All over Australia, advocates of “sex work” campaign for reduced government intervention in sex industry operations in the name of removing “stigma” from “sex workers.” In this approach, deregulation is a means of humanizing sex workers, because it affords them the dignity of work and individual agency. Unlike the workforces of other industries, less rather than more government regulation is believed to deliver those rights.
The Queensland government has recently joined its eastern seaboard counterparts and started efforts to deregulate the business of prostitution in that state as well.
[T]he Queensland government, in its Terms of Reference drafted for the Commission’s work, included the requirement that it must “limit … the administrative and resource burden on government and industry.”
Cheap and expedient solutions to problems of female sex trading is an unexpected aim of Queensland’s Labor government, especially given the sex slavery case uncovered in Brisbane last year, but it’s a neoliberal aim that infects nearly all governments in Australia.
This contradiction in the official Australian response to commercial verses non-commercial forms of sexual abuse and exploitation has long puzzled many (though certainly not all) feminists.

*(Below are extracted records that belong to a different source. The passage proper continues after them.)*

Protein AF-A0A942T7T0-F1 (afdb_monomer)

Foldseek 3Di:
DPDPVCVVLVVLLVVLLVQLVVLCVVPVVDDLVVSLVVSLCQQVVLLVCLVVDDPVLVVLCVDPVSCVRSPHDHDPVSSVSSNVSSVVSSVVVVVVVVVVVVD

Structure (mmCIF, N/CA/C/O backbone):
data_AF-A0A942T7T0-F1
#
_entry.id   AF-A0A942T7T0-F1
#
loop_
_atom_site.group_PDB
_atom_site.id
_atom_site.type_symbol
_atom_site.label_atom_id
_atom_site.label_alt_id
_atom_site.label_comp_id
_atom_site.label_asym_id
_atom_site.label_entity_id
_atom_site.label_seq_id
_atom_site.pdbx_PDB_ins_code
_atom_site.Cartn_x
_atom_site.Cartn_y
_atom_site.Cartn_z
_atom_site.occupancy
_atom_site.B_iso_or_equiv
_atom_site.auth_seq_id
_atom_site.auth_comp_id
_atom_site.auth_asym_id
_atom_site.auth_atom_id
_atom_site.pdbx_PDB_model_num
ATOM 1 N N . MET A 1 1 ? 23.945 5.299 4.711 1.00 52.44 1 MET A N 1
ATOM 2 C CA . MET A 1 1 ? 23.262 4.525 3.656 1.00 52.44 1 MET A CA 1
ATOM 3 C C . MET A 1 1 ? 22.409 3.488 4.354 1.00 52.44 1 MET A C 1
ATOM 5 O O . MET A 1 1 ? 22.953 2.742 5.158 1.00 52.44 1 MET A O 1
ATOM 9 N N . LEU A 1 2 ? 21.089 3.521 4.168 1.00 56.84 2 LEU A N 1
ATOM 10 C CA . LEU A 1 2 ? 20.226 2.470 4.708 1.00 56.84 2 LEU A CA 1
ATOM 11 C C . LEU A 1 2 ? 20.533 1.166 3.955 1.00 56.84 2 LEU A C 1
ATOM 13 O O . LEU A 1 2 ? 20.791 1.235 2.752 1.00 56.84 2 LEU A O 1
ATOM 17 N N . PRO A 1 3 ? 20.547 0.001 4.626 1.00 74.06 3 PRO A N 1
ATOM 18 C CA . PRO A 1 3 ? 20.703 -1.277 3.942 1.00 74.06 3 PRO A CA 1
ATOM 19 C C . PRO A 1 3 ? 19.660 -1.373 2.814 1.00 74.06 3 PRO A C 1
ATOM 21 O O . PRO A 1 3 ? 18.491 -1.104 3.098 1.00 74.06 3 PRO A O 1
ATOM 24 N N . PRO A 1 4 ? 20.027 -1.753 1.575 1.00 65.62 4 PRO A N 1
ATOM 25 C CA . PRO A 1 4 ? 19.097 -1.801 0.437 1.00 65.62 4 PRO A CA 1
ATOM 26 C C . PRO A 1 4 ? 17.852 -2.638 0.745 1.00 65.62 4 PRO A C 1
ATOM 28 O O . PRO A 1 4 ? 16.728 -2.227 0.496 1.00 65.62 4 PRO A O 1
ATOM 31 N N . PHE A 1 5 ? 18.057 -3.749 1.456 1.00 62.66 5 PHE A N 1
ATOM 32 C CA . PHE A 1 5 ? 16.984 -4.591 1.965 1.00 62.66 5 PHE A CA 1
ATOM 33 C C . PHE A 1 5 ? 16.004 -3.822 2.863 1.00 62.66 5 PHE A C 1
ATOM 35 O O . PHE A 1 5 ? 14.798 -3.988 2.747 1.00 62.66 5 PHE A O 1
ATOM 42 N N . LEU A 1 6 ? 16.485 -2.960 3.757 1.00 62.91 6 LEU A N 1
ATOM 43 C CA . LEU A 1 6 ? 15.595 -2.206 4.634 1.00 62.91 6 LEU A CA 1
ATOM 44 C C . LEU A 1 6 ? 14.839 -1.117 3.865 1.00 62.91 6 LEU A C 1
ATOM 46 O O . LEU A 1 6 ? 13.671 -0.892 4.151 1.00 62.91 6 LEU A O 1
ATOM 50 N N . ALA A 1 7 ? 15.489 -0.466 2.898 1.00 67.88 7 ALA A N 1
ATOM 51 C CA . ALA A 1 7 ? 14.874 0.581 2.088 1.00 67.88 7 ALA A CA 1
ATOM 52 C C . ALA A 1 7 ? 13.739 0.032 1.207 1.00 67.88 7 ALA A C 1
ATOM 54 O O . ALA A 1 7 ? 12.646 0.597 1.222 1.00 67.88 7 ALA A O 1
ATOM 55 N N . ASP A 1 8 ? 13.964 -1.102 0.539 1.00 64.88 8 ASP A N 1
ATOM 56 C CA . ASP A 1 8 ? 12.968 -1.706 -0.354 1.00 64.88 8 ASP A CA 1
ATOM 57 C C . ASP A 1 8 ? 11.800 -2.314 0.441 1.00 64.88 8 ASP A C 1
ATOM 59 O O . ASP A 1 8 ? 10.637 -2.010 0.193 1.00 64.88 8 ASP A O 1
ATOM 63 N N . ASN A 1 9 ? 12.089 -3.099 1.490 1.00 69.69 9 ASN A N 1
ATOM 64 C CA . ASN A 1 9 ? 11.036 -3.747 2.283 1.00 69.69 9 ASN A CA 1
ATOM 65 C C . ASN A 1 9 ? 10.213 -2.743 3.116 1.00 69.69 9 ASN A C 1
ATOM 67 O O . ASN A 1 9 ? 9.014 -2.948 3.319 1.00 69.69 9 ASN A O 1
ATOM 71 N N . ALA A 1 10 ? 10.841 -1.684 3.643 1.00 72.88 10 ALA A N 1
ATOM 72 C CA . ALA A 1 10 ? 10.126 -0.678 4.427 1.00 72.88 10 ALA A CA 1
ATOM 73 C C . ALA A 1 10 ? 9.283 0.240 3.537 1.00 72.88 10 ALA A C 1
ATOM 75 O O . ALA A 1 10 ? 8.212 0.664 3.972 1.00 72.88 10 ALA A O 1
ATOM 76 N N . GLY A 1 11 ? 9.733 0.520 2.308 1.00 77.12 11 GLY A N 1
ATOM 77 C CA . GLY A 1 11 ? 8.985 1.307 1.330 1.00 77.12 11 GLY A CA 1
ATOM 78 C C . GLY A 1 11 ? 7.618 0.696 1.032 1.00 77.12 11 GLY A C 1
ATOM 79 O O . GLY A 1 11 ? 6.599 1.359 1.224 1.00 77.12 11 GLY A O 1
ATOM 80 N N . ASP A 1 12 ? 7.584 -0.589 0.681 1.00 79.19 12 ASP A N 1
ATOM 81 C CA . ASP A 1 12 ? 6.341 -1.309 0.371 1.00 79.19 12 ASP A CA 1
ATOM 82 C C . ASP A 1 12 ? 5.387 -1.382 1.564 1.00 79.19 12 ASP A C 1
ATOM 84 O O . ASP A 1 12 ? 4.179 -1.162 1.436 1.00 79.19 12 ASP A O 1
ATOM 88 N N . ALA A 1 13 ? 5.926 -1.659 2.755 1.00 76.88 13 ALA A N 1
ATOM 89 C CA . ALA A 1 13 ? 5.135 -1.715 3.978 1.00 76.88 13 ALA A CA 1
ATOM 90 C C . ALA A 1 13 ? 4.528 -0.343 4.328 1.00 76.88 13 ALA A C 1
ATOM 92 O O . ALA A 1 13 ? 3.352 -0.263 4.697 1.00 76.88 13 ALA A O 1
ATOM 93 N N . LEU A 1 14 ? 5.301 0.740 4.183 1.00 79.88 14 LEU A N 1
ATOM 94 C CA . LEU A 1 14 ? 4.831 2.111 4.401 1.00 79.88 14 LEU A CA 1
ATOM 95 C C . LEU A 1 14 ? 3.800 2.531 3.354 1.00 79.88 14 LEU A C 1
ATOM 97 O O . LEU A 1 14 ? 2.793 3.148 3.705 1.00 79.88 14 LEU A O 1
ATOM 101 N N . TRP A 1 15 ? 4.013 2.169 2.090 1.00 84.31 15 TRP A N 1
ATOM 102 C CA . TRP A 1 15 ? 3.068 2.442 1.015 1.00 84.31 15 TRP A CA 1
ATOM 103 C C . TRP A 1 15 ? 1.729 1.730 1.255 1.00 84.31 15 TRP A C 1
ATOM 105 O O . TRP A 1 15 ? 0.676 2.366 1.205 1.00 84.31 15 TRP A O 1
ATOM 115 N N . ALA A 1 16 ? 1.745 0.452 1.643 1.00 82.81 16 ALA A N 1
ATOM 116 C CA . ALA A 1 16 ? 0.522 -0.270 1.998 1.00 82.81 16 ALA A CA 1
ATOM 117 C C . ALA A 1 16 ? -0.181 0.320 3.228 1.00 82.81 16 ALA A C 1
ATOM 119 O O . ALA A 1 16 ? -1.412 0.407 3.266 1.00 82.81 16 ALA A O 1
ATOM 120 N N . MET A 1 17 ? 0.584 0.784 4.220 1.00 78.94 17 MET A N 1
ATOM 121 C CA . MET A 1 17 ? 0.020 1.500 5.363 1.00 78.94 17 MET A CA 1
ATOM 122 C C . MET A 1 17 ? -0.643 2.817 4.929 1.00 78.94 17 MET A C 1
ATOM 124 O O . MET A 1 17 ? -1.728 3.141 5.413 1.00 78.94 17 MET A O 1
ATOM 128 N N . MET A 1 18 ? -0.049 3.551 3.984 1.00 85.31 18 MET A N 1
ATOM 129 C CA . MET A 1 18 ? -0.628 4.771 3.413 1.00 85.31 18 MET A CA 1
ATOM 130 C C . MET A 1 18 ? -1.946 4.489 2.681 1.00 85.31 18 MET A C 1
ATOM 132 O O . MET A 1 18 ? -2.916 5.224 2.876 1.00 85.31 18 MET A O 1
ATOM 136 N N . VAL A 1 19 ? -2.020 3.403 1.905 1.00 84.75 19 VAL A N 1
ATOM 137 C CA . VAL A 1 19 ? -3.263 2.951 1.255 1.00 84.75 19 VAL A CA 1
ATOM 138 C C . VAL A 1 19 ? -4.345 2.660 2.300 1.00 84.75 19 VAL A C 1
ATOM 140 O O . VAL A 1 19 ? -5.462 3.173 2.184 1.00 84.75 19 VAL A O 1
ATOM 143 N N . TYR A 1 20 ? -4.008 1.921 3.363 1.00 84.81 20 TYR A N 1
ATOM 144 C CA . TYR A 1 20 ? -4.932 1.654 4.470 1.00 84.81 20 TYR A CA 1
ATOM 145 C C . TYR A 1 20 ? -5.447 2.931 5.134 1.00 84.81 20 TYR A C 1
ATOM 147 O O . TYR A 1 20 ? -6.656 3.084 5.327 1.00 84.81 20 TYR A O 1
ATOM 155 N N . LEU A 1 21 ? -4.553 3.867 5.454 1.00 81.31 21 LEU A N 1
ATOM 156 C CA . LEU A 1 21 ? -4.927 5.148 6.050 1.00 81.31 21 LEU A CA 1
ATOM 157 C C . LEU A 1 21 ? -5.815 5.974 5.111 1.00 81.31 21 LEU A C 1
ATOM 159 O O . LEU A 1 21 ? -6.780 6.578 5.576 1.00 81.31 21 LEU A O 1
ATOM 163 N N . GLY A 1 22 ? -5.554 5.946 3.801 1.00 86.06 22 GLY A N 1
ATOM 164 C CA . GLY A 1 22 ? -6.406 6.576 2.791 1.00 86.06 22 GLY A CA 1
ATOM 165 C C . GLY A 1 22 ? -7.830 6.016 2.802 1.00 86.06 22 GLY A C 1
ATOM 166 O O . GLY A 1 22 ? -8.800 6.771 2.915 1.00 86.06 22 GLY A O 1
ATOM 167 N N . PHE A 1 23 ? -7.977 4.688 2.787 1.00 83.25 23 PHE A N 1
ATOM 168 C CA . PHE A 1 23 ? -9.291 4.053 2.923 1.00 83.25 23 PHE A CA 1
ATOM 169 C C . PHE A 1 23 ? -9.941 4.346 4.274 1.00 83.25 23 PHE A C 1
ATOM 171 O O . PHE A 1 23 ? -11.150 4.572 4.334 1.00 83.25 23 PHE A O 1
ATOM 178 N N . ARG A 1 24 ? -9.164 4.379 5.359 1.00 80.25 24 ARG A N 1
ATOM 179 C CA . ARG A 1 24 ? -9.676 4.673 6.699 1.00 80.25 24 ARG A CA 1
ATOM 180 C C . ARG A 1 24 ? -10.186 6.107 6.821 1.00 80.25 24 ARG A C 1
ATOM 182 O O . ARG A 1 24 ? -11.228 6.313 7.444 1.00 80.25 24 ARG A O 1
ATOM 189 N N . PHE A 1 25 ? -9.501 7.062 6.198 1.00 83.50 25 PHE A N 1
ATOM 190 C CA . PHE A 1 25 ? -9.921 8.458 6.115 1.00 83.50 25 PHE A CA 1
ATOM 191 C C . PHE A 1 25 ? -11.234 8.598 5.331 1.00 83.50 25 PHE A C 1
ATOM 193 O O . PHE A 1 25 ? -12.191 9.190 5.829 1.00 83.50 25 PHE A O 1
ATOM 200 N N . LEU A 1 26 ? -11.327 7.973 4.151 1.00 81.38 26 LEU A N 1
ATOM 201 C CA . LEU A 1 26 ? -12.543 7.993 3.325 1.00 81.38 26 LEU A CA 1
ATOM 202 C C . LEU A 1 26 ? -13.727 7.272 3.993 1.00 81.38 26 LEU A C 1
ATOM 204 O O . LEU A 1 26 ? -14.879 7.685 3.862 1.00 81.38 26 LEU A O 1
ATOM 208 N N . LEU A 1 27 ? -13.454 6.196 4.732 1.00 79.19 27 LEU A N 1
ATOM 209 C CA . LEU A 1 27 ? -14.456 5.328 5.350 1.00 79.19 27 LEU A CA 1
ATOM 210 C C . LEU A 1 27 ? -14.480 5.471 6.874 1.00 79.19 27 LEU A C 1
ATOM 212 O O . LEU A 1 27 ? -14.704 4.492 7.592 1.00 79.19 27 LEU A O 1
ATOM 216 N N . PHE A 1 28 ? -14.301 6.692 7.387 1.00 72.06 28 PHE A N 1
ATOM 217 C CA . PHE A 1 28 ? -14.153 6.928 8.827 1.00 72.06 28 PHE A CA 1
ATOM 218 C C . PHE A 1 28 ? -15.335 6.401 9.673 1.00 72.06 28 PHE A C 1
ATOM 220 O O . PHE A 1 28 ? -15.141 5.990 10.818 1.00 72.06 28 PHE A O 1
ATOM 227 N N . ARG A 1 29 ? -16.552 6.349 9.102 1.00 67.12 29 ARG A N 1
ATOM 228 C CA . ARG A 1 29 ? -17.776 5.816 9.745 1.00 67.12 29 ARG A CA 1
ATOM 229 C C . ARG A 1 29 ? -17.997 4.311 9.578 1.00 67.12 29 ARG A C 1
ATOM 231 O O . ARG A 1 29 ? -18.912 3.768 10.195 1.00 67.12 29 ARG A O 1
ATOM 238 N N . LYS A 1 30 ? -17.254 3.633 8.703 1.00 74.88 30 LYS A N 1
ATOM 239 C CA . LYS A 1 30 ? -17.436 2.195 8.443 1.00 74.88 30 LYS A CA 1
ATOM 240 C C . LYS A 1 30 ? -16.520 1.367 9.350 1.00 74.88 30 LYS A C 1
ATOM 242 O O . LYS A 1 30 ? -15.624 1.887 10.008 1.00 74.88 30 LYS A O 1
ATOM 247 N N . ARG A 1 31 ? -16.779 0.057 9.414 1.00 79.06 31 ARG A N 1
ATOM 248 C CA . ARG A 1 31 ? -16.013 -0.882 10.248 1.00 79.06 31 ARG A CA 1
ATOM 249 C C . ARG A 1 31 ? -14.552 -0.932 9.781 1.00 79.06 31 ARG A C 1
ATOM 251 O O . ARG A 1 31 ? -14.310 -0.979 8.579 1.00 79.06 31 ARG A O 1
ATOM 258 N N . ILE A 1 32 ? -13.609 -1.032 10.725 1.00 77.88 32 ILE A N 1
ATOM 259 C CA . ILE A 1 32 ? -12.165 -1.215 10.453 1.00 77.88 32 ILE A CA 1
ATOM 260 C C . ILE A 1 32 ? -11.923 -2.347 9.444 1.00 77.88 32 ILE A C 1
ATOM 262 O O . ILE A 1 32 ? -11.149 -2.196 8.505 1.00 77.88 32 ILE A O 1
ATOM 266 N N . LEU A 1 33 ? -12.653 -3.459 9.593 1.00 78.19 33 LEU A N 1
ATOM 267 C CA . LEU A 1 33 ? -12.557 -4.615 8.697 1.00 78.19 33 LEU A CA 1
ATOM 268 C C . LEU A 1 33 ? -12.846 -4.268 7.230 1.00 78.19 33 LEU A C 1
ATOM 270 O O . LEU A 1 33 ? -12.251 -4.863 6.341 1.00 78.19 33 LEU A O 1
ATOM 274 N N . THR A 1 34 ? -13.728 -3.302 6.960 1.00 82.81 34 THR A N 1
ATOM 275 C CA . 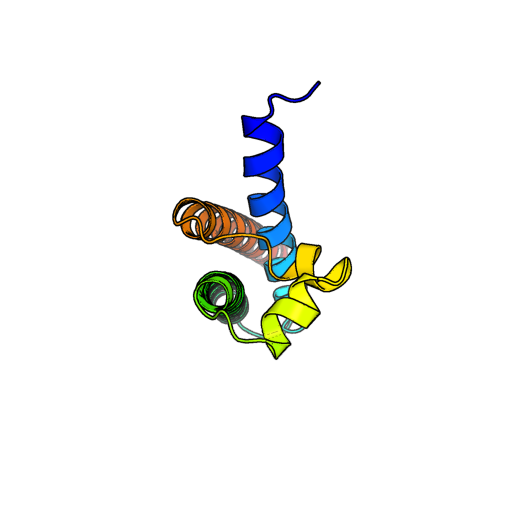THR A 1 34 ? -14.033 -2.872 5.591 1.00 82.81 34 THR A CA 1
ATOM 276 C C . THR A 1 34 ? -12.848 -2.135 4.970 1.00 82.81 34 THR A C 1
ATOM 278 O O . THR A 1 34 ? -12.486 -2.436 3.838 1.00 82.81 34 THR A O 1
ATOM 281 N N . ALA A 1 35 ? -12.214 -1.217 5.706 1.00 83.12 35 ALA A N 1
ATOM 282 C CA . ALA A 1 35 ? -11.021 -0.515 5.227 1.00 83.12 35 ALA A CA 1
ATOM 283 C C . ALA A 1 35 ? -9.845 -1.485 5.020 1.00 83.12 35 ALA A C 1
ATOM 285 O O . ALA A 1 35 ? -9.158 -1.408 4.004 1.00 83.12 35 ALA A O 1
ATOM 286 N N . LEU A 1 36 ? -9.669 -2.446 5.934 1.00 85.12 36 LEU A N 1
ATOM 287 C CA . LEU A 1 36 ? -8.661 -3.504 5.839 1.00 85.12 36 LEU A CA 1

Recently, two feminist organizations — Collective Shout and the Coalition Against Trafficking in Women Australia — joined forces to see whether Australia’s media was contributing to the lopsidedness.
The “Side Hustles and Sexual Exploitation” report finds that journalists “push for full decriminalization as a legislative solution” to problems associated with prostitution, and fail to mention, let alone describe, alternative policy models that attempt to reduce the size of the sex industry by criminalizing sex buyers and through educating the public about prostitution’s harms in the style of Australia’s “respectful relationships” program.
Source: Queensland wants to deregulate the sex industry because it’s cheaper not because it’s ‘safer’


It is not about regulating more or less intensity. What needs to be done is to abolish prostitution, penalizing pimps and users of prostitution and giving social and professional outlets to its victims: prostituted women.